Reading the Lewis & Clark Journals - living vicariously the Spirit of Adventure, the Charge by Jefferson, instructions, furnishing them with all manners of assistance, letters of credit against the US Government, in every way preparing for the success of the expedition.  The purpose, of course, to have them report upon the newly acquired territories of the United States, and introduce the natives to their new government.

I was disappointed they didn't bring along a prospector. 

Anyways, random thoughts inspired by the first volume:

The territory was unknown to them, but visited by a great many others, including Native Americans & French Fur Traders.

The reporting from outposts ever further from 'civilization' as they gradually leave behind the familiar and enter into the unknown.

The abundance of natural fruit (plums, cherries, etc), game (wolves, ferocious grizzly bears, bison herds in the tens of thousands), descriptions of now extinct (Carolina) parakeets, other species.

The idea of "Frontiers" - always personal, somebody, somewhere, some intelligence has always been before. "New" is always "New to Us". 

That they travel with a vaccine against Smallpox - a lesser version of the pox that will build their immunity. "Vaccines" have been around for 1000's of years, so take that Anti-Vaxxers!!!

Noting that in their medicine chest almost every cure involves lead or mercury, the greater toxicity of which would hopefully suspend the ailment before killing the patient.

The descriptions of fossils weathering out - a "petrified fish skeleton some 45 feet long", that they are perpetually finding themselves much annoyed by ticks, mosquitos, blowflies, gnats, midges, and the countless biting flies of the prairies, of buffalo jumps, of all the wonders they passed upon the way - and then - the descriptions of what is now Montana - recognizing the landscapes - now largely tamed - Milk River, Great Falls, etc, and marvel at how we've brought under the plow so much, yet it hasn't in the least added to it's fertility. Following along the journals - looking forward to descriptions of the Black Hills and Yellowstone  (but they will, I imagine, be covered in Volume 2 - the return home), the descriptions of the tribes and people they meet (not always kind, or through the appropriate cultural lens), the descriptions of their dress, habit, customs (for example, how they marvelled at Captain Lewis's Black Slave York, and the natives would all offer him up their wives for a time, in hopes of a more permanent souvenir of his visit), the realization (again) that we are so little ourselves and so much the culture within we are raised, the nods to Levi-Bruhl's "Primitive Mentality" - the ceremony to make a shield, by which the shield acquires a magical ability to repel all bullets and arrows, the mourning ceremonies - cutting of the hair, the severing of digits from the hand - symbols of immense antiquity and long out of mind.  The more "Lascivious" portions described in Latin, ...

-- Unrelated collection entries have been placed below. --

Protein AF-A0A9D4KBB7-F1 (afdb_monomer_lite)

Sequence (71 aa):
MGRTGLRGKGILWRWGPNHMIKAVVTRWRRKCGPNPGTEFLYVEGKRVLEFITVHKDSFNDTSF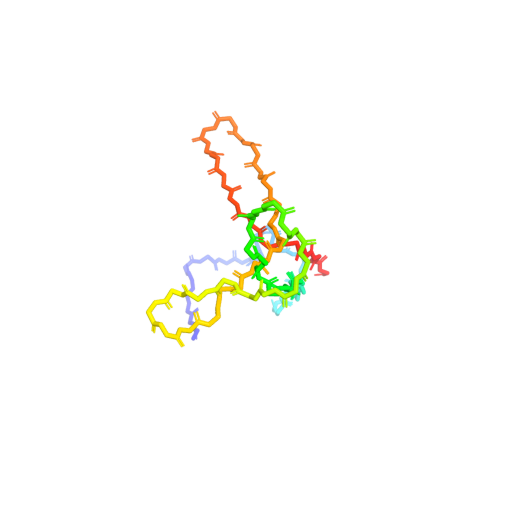TLPGVQF

Foldseek 3Di:
DDDPVDDDPPPAPDDDDWDKDFDWAKDFDFDDDPPGDDDFDDDPNDTDMDTDWDWDDDPPDTDTDTDIDTD

pLDDT: mean 88.38, std 9.22, range [59.59, 96.5]

Structure (mmCIF, N/CA/C/O backbone):
data_AF-A0A9D4KBB7-F1
#
_entry.id   AF-A0A9D4KBB7-F1
#
loop_
_atom_site.group_PDB
_atom_site.id
_atom_site.type_symbol
_atom_site.label_atom_id
_atom_site.label_alt_id
_atom_site.label_comp_id
_atom_site.label_asym_id
_atom_site.label_entity_id
_atom_site.label_seq_id
_atom_site.pdbx_PDB_ins_code
_atom_site.Cartn_x
_atom_site.Cartn_y
_atom_site.Cartn_z
_atom_site.occupancy
_atom_site.B_iso_or_equiv
_atom_site.auth_seq_id
_atom_site.auth_comp_id
_atom_site.auth_asym_id
_atom_site.auth_atom_id
_atom_site.pdbx_PDB_model_num
ATOM 1 N N . MET A 1 1 ? 3.314 9.298 -19.726 1.00 74.44 1 MET A N 1
ATOM 2 C CA . MET A 1 1 ? 4.711 8.797 -19.699 1.00 74.44 1 MET A CA 1
ATOM 3 C C . MET A 1 1 ? 5.392 9.202 -21.006 1.00 74.44 1 MET A C 1
ATOM 5 O O . MET A 1 1 ? 4.744 9.100 -22.037 1.00 74.44 1 MET A O 1
ATOM 9 N N . GLY A 1 2 ? 6.634 9.704 -20.964 1.00 91.50 2 GLY A N 1
ATOM 10 C CA . GLY A 1 2 ? 7.370 10.283 -22.106 1.00 91.50 2 GLY A CA 1
ATOM 11 C C . GLY A 1 2 ? 8.891 10.089 -21.980 1.00 91.50 2 GLY A C 1
ATOM 12 O O . GLY A 1 2 ? 9.331 9.219 -21.232 1.00 91.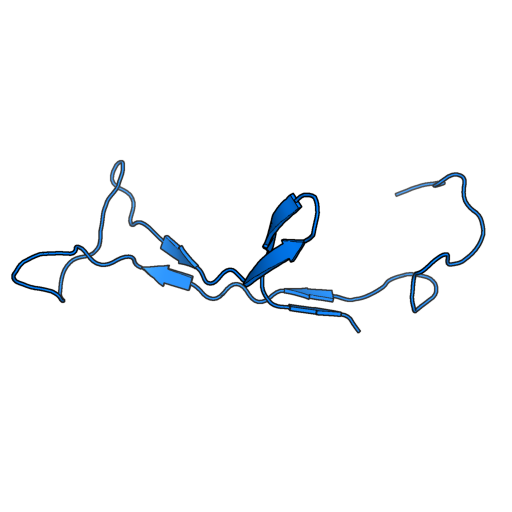50 2 GLY A O 1
ATOM 13 N N . ARG A 1 3 ? 9.705 10.876 -22.704 1.00 94.69 3 ARG A N 1
ATOM 14 C CA . ARG A 1 3 ? 11.181 10.750 -22.688 1.00 94.69 3 ARG A CA 1
ATOM 15 C C . ARG A 1 3 ? 11.745 11.062 -21.294 1.00 94.69 3 ARG A C 1
ATOM 17 O O . ARG A 1 3 ? 11.453 12.115 -20.745 1.00 94.69 3 ARG A O 1
ATOM 24 N N . THR A 1 4 ? 12.607 10.189 -20.773 1.00 93.31 4 THR A N 1
ATOM 25 C CA . THR A 1 4 ? 13.288 10.352 -19.469 1.00 93.31 4 THR A CA 1
ATOM 26 C C . THR A 1 4 ? 14.680 10.986 -19.573 1.00 93.31 4 THR A C 1
ATOM 28 O O . THR A 1 4 ? 15.320 11.221 -18.557 1.00 93.31 4 THR A O 1
ATOM 31 N N . GLY A 1 5 ? 15.183 11.233 -20.789 1.00 95.38 5 GLY A N 1
ATOM 32 C CA . GLY A 1 5 ? 16.532 11.775 -21.019 1.00 95.38 5 GLY A CA 1
ATOM 33 C C . GLY A 1 5 ? 17.666 10.748 -20.905 1.00 95.38 5 GLY A C 1
ATOM 34 O O . GLY A 1 5 ? 18.805 11.067 -21.229 1.00 95.38 5 GLY A O 1
ATOM 35 N N . LEU A 1 6 ? 17.356 9.504 -20.532 1.00 93.12 6 LEU A N 1
ATOM 36 C CA . LEU A 1 6 ? 18.308 8.399 -20.446 1.00 93.12 6 LEU A CA 1
ATOM 37 C C . LEU A 1 6 ? 17.987 7.341 -21.504 1.00 93.12 6 LEU A C 1
ATOM 39 O O . LEU A 1 6 ? 16.825 7.009 -21.745 1.00 93.12 6 LEU A O 1
ATOM 43 N N . ARG A 1 7 ? 19.030 6.818 -22.152 1.00 91.06 7 ARG A N 1
ATOM 44 C CA . ARG A 1 7 ? 18.938 5.644 -23.030 1.00 91.06 7 ARG A CA 1
ATOM 45 C C . ARG A 1 7 ? 19.368 4.412 -22.242 1.00 91.06 7 ARG A C 1
ATOM 47 O O . ARG A 1 7 ? 20.176 4.521 -21.325 1.00 91.06 7 ARG A O 1
ATOM 54 N N . GLY A 1 8 ? 18.881 3.239 -22.629 1.00 90.94 8 GLY A N 1
ATOM 55 C CA . GLY A 1 8 ? 19.213 2.009 -21.914 1.00 90.94 8 GLY A CA 1
ATOM 56 C C . GLY A 1 8 ? 18.156 1.603 -20.887 1.00 90.94 8 GLY A C 1
ATOM 57 O O . GLY A 1 8 ? 17.173 2.305 -20.662 1.00 90.94 8 GLY A O 1
ATOM 58 N N . LYS A 1 9 ? 18.387 0.449 -20.259 1.00 91.75 9 LYS A N 1
ATOM 59 C CA . LYS A 1 9 ? 17.536 -0.113 -19.201 1.00 91.75 9 LYS A CA 1
ATOM 60 C C . LYS A 1 9 ? 17.883 0.431 -17.804 1.00 91.75 9 LYS A C 1
ATOM 62 O O . LYS A 1 9 ? 17.059 0.378 -16.895 1.00 91.75 9 LYS A O 1
ATOM 67 N N . GLY A 1 10 ? 19.096 0.960 -17.623 1.00 93.06 10 GLY A N 1
ATOM 68 C CA . GLY A 1 10 ? 19.607 1.339 -16.304 1.00 93.06 10 GLY A CA 1
ATOM 69 C C . GLY A 1 10 ? 19.665 0.129 -15.365 1.00 93.06 10 GLY A C 1
ATOM 70 O O . GLY A 1 10 ? 20.050 -0.960 -15.787 1.00 93.06 10 GLY A O 1
ATOM 71 N N . ILE A 1 11 ? 19.238 0.311 -14.113 1.00 93.12 11 ILE A N 1
ATOM 72 C CA . ILE A 1 11 ? 19.193 -0.748 -13.088 1.00 93.12 11 ILE A CA 1
ATOM 73 C C . ILE A 1 11 ? 17.962 -1.667 -13.200 1.00 93.12 11 ILE A C 1
ATOM 75 O O . ILE A 1 11 ? 17.829 -2.625 -12.443 1.00 93.12 11 ILE A O 1
ATOM 79 N N . LEU A 1 12 ? 17.035 -1.386 -14.122 1.00 93.19 12 LEU A N 1
ATOM 80 C CA . LEU A 1 12 ? 15.824 -2.194 -14.266 1.00 93.19 12 LEU A CA 1
ATOM 81 C C . LEU A 1 12 ? 16.163 -3.614 -14.729 1.00 93.19 12 LEU A C 1
ATOM 83 O O . LEU A 1 12 ? 17.144 -3.849 -15.441 1.00 93.19 12 LEU A O 1
ATOM 87 N N . TRP A 1 13 ? 15.338 -4.585 -14.346 1.00 87.50 13 TRP A N 1
ATOM 88 C CA . TRP A 1 13 ? 15.605 -5.985 -14.662 1.00 87.50 13 TRP A CA 1
ATOM 89 C C . TRP A 1 13 ? 15.140 -6.350 -16.078 1.00 87.50 13 TRP A C 1
ATOM 91 O O . TRP A 1 13 ? 15.888 -6.985 -16.826 1.00 87.50 13 TRP A O 1
ATOM 101 N N . ARG A 1 14 ? 13.981 -5.837 -16.508 1.00 92.31 14 ARG A N 1
ATOM 102 C CA . ARG A 1 14 ? 13.403 -6.059 -17.846 1.00 92.31 14 ARG A CA 1
ATOM 103 C C . ARG A 1 14 ? 13.277 -4.760 -18.646 1.00 92.31 14 ARG A C 1
ATOM 105 O O . ARG A 1 14 ? 13.182 -3.672 -18.077 1.00 92.31 14 ARG A O 1
ATOM 112 N N . TRP A 1 15 ? 13.272 -4.882 -19.974 1.00 92.31 15 TRP A N 1
ATOM 113 C CA . TRP A 1 15 ? 12.862 -3.801 -20.872 1.00 92.31 15 TRP A CA 1
ATOM 114 C C . TRP A 1 15 ? 11.338 -3.661 -20.859 1.00 92.31 15 TRP A C 1
ATOM 116 O O . TRP A 1 15 ? 10.630 -4.665 -20.886 1.00 92.31 15 TRP A O 1
ATOM 126 N N . GLY A 1 16 ? 10.841 -2.424 -20.837 1.00 91.25 16 GLY A N 1
ATOM 127 C CA . GLY A 1 16 ? 9.410 -2.161 -20.681 1.00 91.25 16 GLY A CA 1
ATOM 128 C C . GLY A 1 16 ? 8.956 -2.269 -19.214 1.00 91.25 16 GLY A C 1
ATOM 129 O O . GLY A 1 16 ? 9.701 -1.854 -18.320 1.00 91.25 16 GLY A O 1
ATOM 130 N N . PRO A 1 17 ? 7.736 -2.768 -18.938 1.00 93.75 17 PRO A N 1
ATOM 131 C CA . PRO A 1 17 ? 7.209 -2.862 -17.577 1.00 93.75 17 PRO A CA 1
ATOM 132 C C . PRO A 1 17 ? 8.068 -3.739 -16.652 1.00 93.75 17 PRO A C 1
ATOM 134 O O . PRO A 1 17 ? 8.506 -4.823 -17.029 1.00 93.75 17 PRO A O 1
ATOM 137 N N . ASN A 1 18 ? 8.273 -3.276 -15.416 1.00 94.25 18 ASN A N 1
ATOM 138 C CA . ASN A 1 18 ? 8.894 -4.042 -14.332 1.00 94.25 18 ASN A CA 1
ATOM 139 C C . ASN A 1 18 ? 7.840 -4.203 -13.227 1.00 94.25 18 ASN A C 1
ATOM 141 O O . ASN A 1 18 ? 7.427 -3.214 -12.620 1.00 94.25 18 ASN A O 1
ATOM 145 N N . HIS A 1 19 ? 7.335 -5.423 -13.037 1.00 94.44 19 HIS A N 1
ATOM 146 C CA . HIS A 1 19 ? 6.180 -5.677 -12.178 1.00 94.44 19 HIS A CA 1
ATOM 147 C C . HIS A 1 19 ? 6.581 -5.795 -10.706 1.00 94.44 19 HIS A C 1
ATOM 149 O O . HIS A 1 19 ? 7.578 -6.418 -10.347 1.00 94.44 19 HIS A O 1
ATOM 155 N N . MET A 1 20 ? 5.760 -5.216 -9.835 1.00 94.19 20 MET A N 1
ATOM 156 C CA . MET A 1 20 ? 5.934 -5.266 -8.389 1.00 94.19 20 MET A CA 1
ATOM 157 C C . MET A 1 20 ? 4.580 -5.502 -7.734 1.00 94.19 20 MET A C 1
ATOM 159 O O . MET A 1 20 ? 3.582 -4.907 -8.138 1.00 94.19 20 MET A O 1
ATOM 163 N N . ILE A 1 21 ? 4.561 -6.336 -6.698 1.00 94.75 21 ILE A N 1
ATOM 164 C CA . 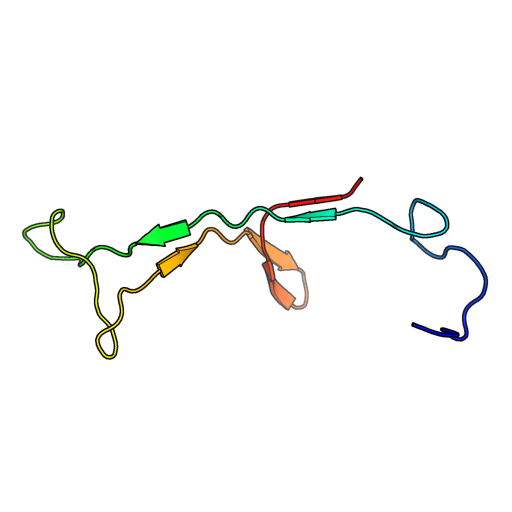ILE A 1 21 ? 3.384 -6.558 -5.861 1.00 94.75 21 ILE A CA 1
ATOM 165 C C . ILE A 1 21 ? 3.684 -6.036 -4.459 1.00 94.75 21 ILE A C 1
ATOM 167 O O . ILE A 1 21 ? 4.697 -6.390 -3.851 1.00 94.75 21 ILE A O 1
ATOM 171 N N . LYS A 1 22 ? 2.785 -5.200 -3.935 1.00 95.19 22 LYS A N 1
ATOM 172 C CA . LYS A 1 22 ? 2.800 -4.733 -2.547 1.00 95.19 22 LYS A CA 1
ATOM 173 C C . LYS A 1 22 ? 1.622 -5.340 -1.798 1.00 95.19 22 LYS A C 1
ATOM 175 O O . LYS A 1 22 ? 0.493 -5.283 -2.277 1.00 95.19 22 LYS A O 1
ATOM 180 N N . ALA A 1 23 ? 1.890 -5.900 -0.626 1.00 95.56 23 ALA A N 1
ATOM 181 C CA . ALA A 1 23 ? 0.869 -6.411 0.271 1.00 95.56 23 ALA A CA 1
ATOM 182 C C . ALA A 1 23 ? 0.515 -5.334 1.299 1.00 95.56 23 ALA A C 1
ATOM 184 O O . ALA A 1 23 ? 1.385 -4.808 1.991 1.00 95.56 23 ALA A O 1
ATOM 185 N N . VAL A 1 24 ? -0.774 -5.024 1.421 1.00 96.31 24 VAL A N 1
ATOM 186 C CA . VAL A 1 24 ? -1.293 -4.135 2.465 1.00 96.31 24 VAL A CA 1
ATOM 187 C C . VAL A 1 24 ? -2.161 -4.974 3.387 1.00 96.31 24 VAL A C 1
ATOM 189 O O . VAL A 1 24 ? -3.333 -5.223 3.114 1.00 96.31 24 VAL A O 1
ATOM 192 N N . VAL A 1 25 ? -1.559 -5.458 4.471 1.00 96.19 25 VAL A N 1
ATOM 193 C CA . VAL A 1 25 ? -2.273 -6.231 5.493 1.00 96.19 25 VAL A CA 1
ATOM 194 C C . VAL A 1 25 ? -2.835 -5.256 6.509 1.00 96.19 25 VAL A C 1
ATOM 196 O O . VAL A 1 25 ? -2.073 -4.496 7.106 1.00 96.19 25 VAL A O 1
ATOM 199 N N . THR A 1 26 ? -4.152 -5.277 6.700 1.00 96.50 26 THR A N 1
ATOM 200 C CA . THR A 1 26 ? -4.854 -4.320 7.560 1.00 96.50 26 THR A CA 1
ATOM 201 C C . THR A 1 26 ? -5.651 -5.017 8.654 1.00 96.50 26 THR A C 1
ATOM 203 O O . THR A 1 26 ? -6.096 -6.155 8.498 1.00 96.50 26 THR A O 1
ATOM 206 N N . ARG A 1 27 ? -5.834 -4.324 9.778 1.00 94.69 27 ARG A N 1
ATOM 207 C CA . ARG A 1 27 ? -6.758 -4.710 10.848 1.00 94.69 27 ARG A CA 1
ATOM 208 C C . ARG A 1 27 ? -7.337 -3.469 11.518 1.00 94.69 27 ARG A C 1
ATOM 210 O O . ARG A 1 27 ? -6.701 -2.419 11.544 1.00 94.69 27 ARG A O 1
ATOM 217 N N . TRP A 1 28 ? -8.516 -3.588 12.120 1.00 94.88 28 TRP A N 1
ATOM 218 C CA . TRP A 1 28 ? -9.070 -2.505 12.934 1.00 94.88 28 TRP A CA 1
ATOM 219 C C . TRP A 1 28 ? -8.344 -2.395 14.275 1.00 94.88 28 TRP A C 1
ATOM 221 O O . TRP A 1 28 ? -8.166 -3.397 14.975 1.00 94.88 28 TRP A O 1
ATOM 231 N N . ARG A 1 29 ? -7.961 -1.172 14.656 1.00 91.62 29 ARG A N 1
ATOM 232 C CA . ARG A 1 29 ? -7.371 -0.889 15.966 1.00 91.62 29 ARG A CA 1
ATOM 233 C C . ARG A 1 29 ? -8.409 -1.110 17.060 1.00 91.62 29 ARG A C 1
ATOM 235 O O . ARG A 1 29 ? -9.520 -0.579 16.996 1.00 91.62 29 ARG A O 1
ATOM 242 N N . ARG A 1 30 ? -8.033 -1.869 18.085 1.00 90.25 30 ARG A N 1
ATOM 243 C CA . ARG A 1 30 ? -8.850 -2.083 19.289 1.00 90.25 30 ARG A CA 1
ATOM 244 C C . ARG A 1 30 ? -8.464 -1.075 20.372 1.00 90.25 30 ARG A C 1
ATOM 246 O O . ARG A 1 30 ? -7.312 -0.641 20.418 1.00 90.25 30 ARG A O 1
ATOM 253 N N . LYS A 1 31 ? -9.412 -0.686 21.230 1.00 86.50 31 LYS A N 1
ATOM 254 C CA . LYS A 1 31 ? -9.110 0.159 22.399 1.00 86.50 31 LYS A CA 1
ATOM 255 C C . LYS A 1 31 ? -8.248 -0.624 23.402 1.00 86.50 31 LYS A C 1
ATOM 257 O O . LYS A 1 31 ? -8.549 -1.778 23.698 1.00 86.50 31 LYS A O 1
ATOM 262 N N . CYS A 1 32 ? -7.204 0.008 23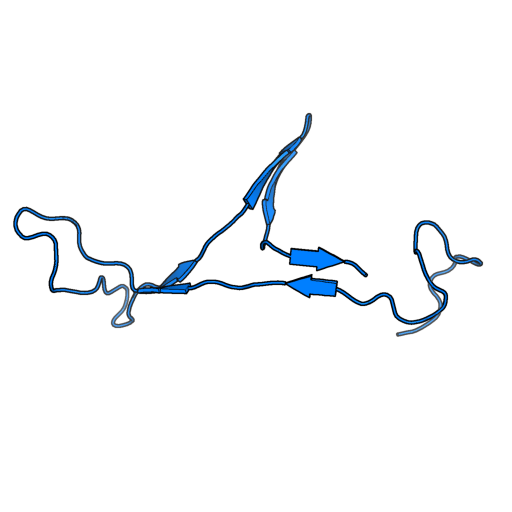.939 1.00 74.19 32 CYS A N 1
ATOM 263 C CA . CYS A 1 32 ? -6.456 -0.522 25.083 1.00 74.19 32 CYS A CA 1
ATOM 264 C C . CYS A 1 32 ? -7.120 -0.048 26.382 1.00 74.19 32 CYS A C 1
ATOM 266 O O . CYS A 1 32 ? -7.299 1.152 26.572 1.00 74.19 32 CYS A O 1
ATOM 268 N N . GLY A 1 33 ? -7.484 -0.977 27.264 1.00 72.06 33 GLY A N 1
ATOM 269 C CA . GLY A 1 33 ? -8.104 -0.700 28.560 1.00 72.06 33 GLY A CA 1
ATOM 270 C C . GLY A 1 33 ? -8.230 -1.976 29.405 1.00 72.06 33 GLY A C 1
ATOM 271 O O . GLY A 1 33 ? -7.864 -3.047 28.918 1.00 72.06 33 GLY A O 1
ATOM 272 N N . PRO A 1 34 ? -8.750 -1.888 30.644 1.00 69.56 34 PRO A N 1
ATOM 273 C CA . PRO A 1 34 ? -8.862 -3.025 31.570 1.00 69.56 34 PRO A CA 1
ATOM 274 C C . PRO A 1 34 ? -9.755 -4.166 31.055 1.00 69.56 34 PRO A C 1
ATOM 276 O O . PRO A 1 34 ? -9.580 -5.302 31.480 1.00 69.56 34 PRO A O 1
ATOM 279 N N . ASN A 1 35 ? -10.633 -3.888 30.081 1.00 64.00 35 ASN A N 1
ATOM 280 C CA . ASN A 1 35 ? -11.355 -4.890 29.292 1.00 64.00 35 ASN A CA 1
ATOM 281 C C . ASN A 1 35 ? -10.807 -4.919 27.852 1.00 64.00 35 ASN A C 1
ATOM 283 O O . ASN A 1 35 ? -11.388 -4.303 26.951 1.00 64.00 35 ASN A O 1
ATOM 287 N N . PRO A 1 36 ? -9.664 -5.582 27.605 1.00 59.59 36 PRO A N 1
ATOM 288 C CA . PRO A 1 36 ? -9.067 -5.645 26.282 1.00 59.59 36 PRO A CA 1
ATOM 289 C C . PRO A 1 36 ? -9.868 -6.624 25.420 1.00 59.59 36 PRO A C 1
ATOM 291 O O . PRO A 1 36 ? -9.717 -7.834 25.551 1.00 59.59 36 PRO A O 1
ATOM 294 N N . GLY A 1 37 ? -10.706 -6.146 24.498 1.00 60.41 37 GLY A N 1
ATOM 295 C CA . GLY A 1 37 ? -11.214 -7.091 23.500 1.00 60.41 37 GLY A CA 1
ATOM 296 C C . GLY A 1 37 ? -12.306 -6.640 22.559 1.00 60.41 37 GLY A C 1
ATOM 297 O O . GLY A 1 37 ? -12.227 -6.998 21.385 1.00 60.41 37 GLY A O 1
ATOM 298 N N . THR A 1 38 ? -13.294 -5.886 23.031 1.00 71.25 38 THR A N 1
ATOM 299 C CA . THR A 1 38 ? -14.585 -5.868 22.320 1.00 71.25 38 THR A CA 1
ATOM 300 C C . THR A 1 38 ? -14.797 -4.631 21.451 1.00 71.25 38 THR A C 1
ATOM 302 O O . THR A 1 38 ? -15.492 -4.706 20.442 1.00 71.25 38 THR A O 1
ATOM 305 N N . GLU A 1 39 ? -14.175 -3.498 21.788 1.00 85.31 39 GLU A N 1
ATOM 306 C CA . GLU A 1 39 ? -14.449 -2.221 21.120 1.00 85.31 39 GLU A CA 1
ATOM 307 C C . GLU A 1 39 ? -13.329 -1.741 20.186 1.00 85.31 39 GLU A C 1
ATOM 309 O O . GLU A 1 39 ? -12.133 -1.802 20.497 1.00 85.31 39 GLU A O 1
ATOM 314 N N . PHE A 1 40 ? -13.742 -1.183 19.045 1.00 90.81 40 PHE A N 1
ATOM 315 C CA . PHE A 1 40 ? -12.862 -0.509 18.091 1.00 90.81 40 PHE A CA 1
ATOM 316 C C . PHE A 1 40 ? -12.520 0.915 18.542 1.00 90.81 40 PHE A C 1
ATOM 318 O O . PHE A 1 40 ? -13.322 1.595 19.189 1.00 90.81 40 PHE A O 1
ATOM 325 N N . LEU A 1 41 ? -11.331 1.386 18.165 1.00 91.31 41 LEU A N 1
ATOM 326 C CA . LEU A 1 41 ? -10.947 2.781 18.345 1.00 91.31 41 LEU A CA 1
ATOM 327 C C . LEU A 1 41 ? -11.591 3.646 17.256 1.00 91.31 41 LEU A C 1
ATOM 329 O O . LEU A 1 41 ? -11.446 3.356 16.066 1.00 91.31 41 LEU A O 1
ATOM 333 N N . TYR A 1 42 ? -12.247 4.727 17.675 1.00 93.38 42 TYR A N 1
ATOM 334 C CA . TYR A 1 42 ? -12.793 5.748 16.787 1.00 93.38 42 TYR A CA 1
ATOM 335 C C . TYR A 1 42 ? -12.025 7.058 16.952 1.00 93.38 42 TYR A C 1
ATOM 337 O O . TYR A 1 42 ? -11.756 7.481 18.074 1.00 93.38 42 TYR A O 1
ATOM 345 N N . VAL A 1 43 ? -11.704 7.697 15.832 1.00 93.50 43 VAL A N 1
ATOM 346 C CA . VAL A 1 43 ? -11.138 9.047 15.747 1.00 93.50 43 VAL A CA 1
ATOM 347 C C . VAL A 1 43 ? -11.988 9.800 14.730 1.00 93.50 43 VAL A C 1
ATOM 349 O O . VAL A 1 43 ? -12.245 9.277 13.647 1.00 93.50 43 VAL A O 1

I could go on. It's travel through time and place to a world physically adjacent and yet very different. I followed along the journals with a map giving the dates they arrived at each location: https://www.nps.gov/lecl/planyourvisit/maps.htm

And if you can't find a hardcopy you can read the original's here: https://lewisandclarkjournals.unl.edu/journals/contents

My version is somewhat edited for clarity (2 volumes, 1000 pages), the originals are somewhat longer. No great prose, merely the thrill of discovery.